WORK ORDER: If a line in the entries below includes "gallus", show that line.

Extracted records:
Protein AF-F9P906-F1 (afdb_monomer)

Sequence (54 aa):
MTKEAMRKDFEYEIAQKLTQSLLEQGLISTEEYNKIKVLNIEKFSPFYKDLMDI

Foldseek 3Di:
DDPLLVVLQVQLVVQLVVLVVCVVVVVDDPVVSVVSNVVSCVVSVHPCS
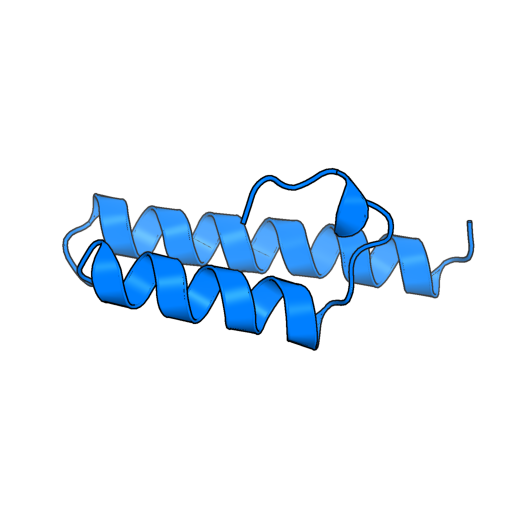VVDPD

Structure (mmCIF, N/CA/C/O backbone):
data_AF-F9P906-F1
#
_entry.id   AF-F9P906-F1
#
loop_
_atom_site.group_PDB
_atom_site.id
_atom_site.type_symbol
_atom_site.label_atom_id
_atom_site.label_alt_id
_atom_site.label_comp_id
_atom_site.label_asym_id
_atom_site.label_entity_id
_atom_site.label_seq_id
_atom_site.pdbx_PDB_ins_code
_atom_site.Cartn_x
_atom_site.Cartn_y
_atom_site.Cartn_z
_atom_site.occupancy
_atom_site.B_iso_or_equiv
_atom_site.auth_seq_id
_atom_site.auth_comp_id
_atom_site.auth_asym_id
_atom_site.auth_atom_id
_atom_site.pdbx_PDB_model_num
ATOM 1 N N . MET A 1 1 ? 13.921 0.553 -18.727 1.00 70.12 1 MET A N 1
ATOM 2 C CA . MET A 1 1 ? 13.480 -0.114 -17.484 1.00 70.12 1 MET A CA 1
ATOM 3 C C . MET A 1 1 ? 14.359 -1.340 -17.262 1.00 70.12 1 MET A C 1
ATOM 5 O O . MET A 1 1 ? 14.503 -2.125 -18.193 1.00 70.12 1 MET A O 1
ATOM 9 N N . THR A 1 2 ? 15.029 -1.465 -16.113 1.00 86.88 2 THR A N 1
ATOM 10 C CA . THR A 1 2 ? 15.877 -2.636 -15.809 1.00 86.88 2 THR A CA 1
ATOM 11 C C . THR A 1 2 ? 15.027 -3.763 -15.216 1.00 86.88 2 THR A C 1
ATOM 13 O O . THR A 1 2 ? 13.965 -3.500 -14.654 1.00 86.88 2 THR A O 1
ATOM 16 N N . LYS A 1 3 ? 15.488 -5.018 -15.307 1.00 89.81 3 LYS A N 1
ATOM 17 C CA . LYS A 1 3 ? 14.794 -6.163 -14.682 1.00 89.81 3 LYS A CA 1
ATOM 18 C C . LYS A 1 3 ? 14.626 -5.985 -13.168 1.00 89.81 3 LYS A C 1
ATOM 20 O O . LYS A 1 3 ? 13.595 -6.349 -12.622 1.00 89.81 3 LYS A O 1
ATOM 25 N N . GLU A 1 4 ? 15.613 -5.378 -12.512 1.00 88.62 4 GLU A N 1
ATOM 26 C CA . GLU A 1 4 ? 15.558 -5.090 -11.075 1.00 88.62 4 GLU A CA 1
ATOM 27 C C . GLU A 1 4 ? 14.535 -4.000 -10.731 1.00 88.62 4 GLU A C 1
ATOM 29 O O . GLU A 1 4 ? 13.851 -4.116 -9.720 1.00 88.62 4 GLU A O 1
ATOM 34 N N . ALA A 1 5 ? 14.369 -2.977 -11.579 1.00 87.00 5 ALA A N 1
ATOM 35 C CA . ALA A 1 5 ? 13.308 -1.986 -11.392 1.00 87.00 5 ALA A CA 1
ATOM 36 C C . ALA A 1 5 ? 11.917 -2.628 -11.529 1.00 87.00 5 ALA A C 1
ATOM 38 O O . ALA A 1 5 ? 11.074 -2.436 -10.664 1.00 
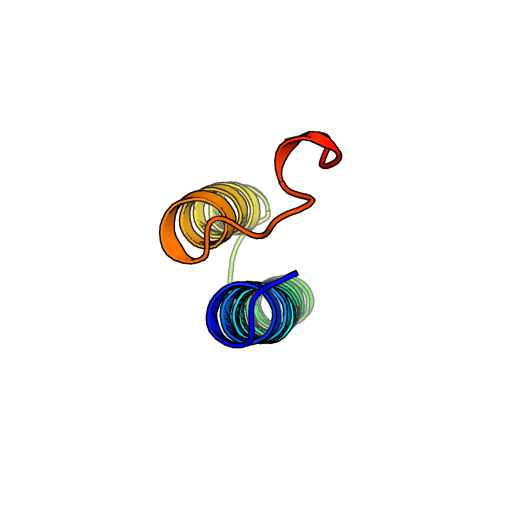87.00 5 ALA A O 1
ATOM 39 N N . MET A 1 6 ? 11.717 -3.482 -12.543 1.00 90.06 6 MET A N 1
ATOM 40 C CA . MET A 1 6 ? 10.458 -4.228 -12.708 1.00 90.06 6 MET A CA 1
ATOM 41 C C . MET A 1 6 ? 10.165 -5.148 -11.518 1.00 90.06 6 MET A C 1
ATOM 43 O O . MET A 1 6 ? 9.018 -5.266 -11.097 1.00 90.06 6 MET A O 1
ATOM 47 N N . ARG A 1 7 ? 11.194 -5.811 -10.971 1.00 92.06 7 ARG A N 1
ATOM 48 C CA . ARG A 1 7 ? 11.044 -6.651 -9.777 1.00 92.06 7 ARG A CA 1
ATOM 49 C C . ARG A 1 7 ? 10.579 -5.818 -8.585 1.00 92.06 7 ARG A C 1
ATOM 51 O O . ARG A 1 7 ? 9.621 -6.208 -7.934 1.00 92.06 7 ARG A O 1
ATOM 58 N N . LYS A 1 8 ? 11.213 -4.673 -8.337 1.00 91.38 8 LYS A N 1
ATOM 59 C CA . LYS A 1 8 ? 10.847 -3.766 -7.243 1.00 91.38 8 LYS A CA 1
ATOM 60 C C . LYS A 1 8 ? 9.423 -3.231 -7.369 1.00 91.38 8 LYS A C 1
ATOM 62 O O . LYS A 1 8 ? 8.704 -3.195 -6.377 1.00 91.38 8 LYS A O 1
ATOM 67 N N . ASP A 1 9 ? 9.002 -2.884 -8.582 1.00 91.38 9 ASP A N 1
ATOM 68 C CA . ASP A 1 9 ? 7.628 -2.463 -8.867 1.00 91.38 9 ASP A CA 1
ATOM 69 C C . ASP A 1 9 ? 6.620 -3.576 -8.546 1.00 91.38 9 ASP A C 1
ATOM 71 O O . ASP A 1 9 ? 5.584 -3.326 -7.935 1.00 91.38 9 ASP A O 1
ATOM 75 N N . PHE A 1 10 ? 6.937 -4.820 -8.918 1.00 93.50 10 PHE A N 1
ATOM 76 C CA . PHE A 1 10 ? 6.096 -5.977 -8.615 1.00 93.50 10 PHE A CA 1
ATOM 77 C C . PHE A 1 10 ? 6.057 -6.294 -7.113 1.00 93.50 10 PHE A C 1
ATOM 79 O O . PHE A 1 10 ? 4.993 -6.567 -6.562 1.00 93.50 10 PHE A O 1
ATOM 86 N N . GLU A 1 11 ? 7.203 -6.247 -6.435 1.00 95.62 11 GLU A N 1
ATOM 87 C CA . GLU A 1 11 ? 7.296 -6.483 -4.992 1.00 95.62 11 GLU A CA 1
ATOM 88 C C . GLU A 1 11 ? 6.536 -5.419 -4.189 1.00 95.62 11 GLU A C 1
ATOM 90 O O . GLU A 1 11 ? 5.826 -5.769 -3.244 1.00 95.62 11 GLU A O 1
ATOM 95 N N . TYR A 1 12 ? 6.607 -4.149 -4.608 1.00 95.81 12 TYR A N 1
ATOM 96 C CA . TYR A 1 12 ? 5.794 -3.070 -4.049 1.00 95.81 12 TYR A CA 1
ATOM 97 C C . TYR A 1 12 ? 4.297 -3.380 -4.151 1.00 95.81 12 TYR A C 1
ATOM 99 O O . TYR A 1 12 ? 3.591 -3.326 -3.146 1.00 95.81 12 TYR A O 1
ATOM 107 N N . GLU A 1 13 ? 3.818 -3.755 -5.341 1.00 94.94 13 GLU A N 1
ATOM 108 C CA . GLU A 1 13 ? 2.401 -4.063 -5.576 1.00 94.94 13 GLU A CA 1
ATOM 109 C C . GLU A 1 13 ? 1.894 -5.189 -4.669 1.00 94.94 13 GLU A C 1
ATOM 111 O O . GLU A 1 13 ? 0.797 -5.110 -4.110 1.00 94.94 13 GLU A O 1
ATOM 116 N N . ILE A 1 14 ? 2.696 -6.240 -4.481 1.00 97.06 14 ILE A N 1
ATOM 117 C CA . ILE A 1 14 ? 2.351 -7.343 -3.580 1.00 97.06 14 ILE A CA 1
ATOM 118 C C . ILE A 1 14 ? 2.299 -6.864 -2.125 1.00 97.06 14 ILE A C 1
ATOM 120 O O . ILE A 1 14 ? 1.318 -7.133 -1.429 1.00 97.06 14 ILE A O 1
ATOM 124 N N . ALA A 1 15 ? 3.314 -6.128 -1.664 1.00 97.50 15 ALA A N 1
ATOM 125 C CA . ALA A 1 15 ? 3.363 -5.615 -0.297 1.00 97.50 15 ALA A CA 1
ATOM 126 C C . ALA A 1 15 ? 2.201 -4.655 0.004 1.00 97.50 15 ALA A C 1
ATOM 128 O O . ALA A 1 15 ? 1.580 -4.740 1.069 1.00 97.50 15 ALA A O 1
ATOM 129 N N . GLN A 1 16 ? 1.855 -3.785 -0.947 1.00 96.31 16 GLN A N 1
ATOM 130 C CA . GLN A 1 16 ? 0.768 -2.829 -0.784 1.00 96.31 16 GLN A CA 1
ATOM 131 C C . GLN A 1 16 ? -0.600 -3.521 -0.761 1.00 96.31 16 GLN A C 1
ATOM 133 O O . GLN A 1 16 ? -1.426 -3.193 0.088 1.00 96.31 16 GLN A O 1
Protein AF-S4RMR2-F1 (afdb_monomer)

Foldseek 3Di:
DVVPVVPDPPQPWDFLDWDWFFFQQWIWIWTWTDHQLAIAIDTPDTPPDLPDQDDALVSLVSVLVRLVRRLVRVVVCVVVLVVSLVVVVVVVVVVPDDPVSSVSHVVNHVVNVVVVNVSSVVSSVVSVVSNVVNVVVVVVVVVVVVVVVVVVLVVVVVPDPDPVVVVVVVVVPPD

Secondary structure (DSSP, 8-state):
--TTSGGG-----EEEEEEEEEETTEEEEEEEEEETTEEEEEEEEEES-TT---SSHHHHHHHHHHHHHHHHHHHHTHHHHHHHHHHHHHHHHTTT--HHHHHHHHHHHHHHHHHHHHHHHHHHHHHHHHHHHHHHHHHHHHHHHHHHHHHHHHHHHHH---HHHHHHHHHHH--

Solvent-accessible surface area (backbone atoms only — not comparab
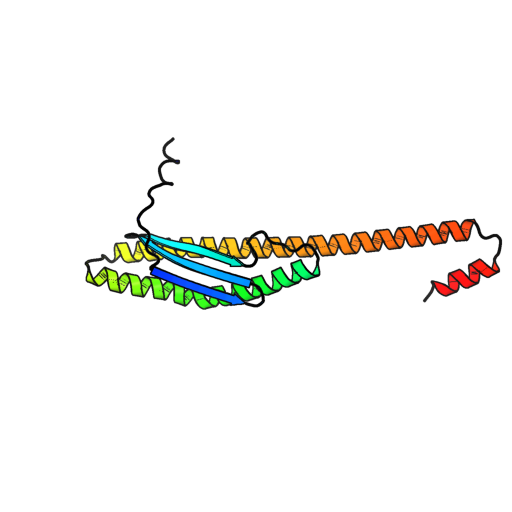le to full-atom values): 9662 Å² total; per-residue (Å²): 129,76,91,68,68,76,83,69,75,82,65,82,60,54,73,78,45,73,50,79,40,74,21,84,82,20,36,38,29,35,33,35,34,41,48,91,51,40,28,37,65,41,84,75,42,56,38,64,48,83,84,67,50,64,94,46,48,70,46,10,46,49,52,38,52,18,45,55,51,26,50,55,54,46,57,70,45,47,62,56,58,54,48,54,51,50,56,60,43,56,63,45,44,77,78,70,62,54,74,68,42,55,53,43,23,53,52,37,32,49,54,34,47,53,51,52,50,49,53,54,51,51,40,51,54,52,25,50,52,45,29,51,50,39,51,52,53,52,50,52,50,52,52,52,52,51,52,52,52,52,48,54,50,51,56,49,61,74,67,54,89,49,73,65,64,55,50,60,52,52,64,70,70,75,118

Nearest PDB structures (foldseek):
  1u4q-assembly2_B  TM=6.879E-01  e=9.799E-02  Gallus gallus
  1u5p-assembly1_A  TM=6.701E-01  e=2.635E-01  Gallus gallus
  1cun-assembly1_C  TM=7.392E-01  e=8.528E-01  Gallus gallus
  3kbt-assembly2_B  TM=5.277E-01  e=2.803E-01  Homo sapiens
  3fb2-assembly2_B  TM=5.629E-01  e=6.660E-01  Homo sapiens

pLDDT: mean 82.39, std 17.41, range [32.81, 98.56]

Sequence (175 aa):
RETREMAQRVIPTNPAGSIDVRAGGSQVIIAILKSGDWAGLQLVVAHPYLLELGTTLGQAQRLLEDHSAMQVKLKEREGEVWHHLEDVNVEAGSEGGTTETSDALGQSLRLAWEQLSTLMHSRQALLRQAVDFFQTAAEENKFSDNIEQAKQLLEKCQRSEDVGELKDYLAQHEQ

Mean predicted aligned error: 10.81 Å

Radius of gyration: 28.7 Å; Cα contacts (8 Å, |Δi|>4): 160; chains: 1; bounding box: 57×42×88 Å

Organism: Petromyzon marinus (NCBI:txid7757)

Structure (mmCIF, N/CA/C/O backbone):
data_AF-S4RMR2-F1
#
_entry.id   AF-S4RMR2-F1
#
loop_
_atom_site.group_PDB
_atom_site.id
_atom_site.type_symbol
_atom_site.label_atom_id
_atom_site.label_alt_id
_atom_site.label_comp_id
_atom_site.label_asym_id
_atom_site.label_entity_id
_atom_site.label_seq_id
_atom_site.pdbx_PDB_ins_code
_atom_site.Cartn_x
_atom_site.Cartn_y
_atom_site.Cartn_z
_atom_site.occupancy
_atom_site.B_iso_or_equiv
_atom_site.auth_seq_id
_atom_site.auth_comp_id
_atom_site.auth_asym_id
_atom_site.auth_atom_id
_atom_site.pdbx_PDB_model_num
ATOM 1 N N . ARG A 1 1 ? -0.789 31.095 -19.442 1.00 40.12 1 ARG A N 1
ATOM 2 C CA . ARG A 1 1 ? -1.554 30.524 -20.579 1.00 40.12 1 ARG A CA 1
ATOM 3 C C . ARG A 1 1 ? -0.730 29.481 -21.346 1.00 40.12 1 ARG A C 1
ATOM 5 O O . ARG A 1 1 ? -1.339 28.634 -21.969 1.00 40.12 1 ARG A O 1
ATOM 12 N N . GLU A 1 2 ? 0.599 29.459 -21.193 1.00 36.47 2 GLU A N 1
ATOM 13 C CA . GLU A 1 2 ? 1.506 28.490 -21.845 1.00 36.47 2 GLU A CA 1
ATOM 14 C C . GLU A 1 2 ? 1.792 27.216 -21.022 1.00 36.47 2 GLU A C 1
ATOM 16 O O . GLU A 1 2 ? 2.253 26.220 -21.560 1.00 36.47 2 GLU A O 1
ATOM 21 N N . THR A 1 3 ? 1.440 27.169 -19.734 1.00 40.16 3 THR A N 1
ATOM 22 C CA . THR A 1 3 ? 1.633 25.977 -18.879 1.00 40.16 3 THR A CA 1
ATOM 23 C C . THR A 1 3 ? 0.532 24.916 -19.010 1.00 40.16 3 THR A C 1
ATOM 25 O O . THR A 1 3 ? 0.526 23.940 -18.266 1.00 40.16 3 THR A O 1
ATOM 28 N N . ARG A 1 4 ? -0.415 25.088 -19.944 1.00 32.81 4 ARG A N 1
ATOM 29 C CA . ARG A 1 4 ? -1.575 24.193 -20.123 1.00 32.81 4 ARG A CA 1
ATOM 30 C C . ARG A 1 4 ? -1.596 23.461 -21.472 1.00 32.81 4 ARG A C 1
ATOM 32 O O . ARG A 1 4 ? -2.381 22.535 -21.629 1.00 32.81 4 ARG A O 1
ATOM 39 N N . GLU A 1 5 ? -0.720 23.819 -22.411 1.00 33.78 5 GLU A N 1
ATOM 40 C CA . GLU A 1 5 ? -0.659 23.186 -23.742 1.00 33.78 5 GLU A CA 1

RESULT OF THE EXERCISE:
  1u4q-assembly2_B  TM=6.879E-01  e=9.799E-02  Gallus gallus
  1u5p-assembly1_A  TM=6.701E-01  e=2.635E-01  Gallus gallus
  1cun-assembly1_C  TM=7.392E-01  e=8.528E-01  Gallus gallus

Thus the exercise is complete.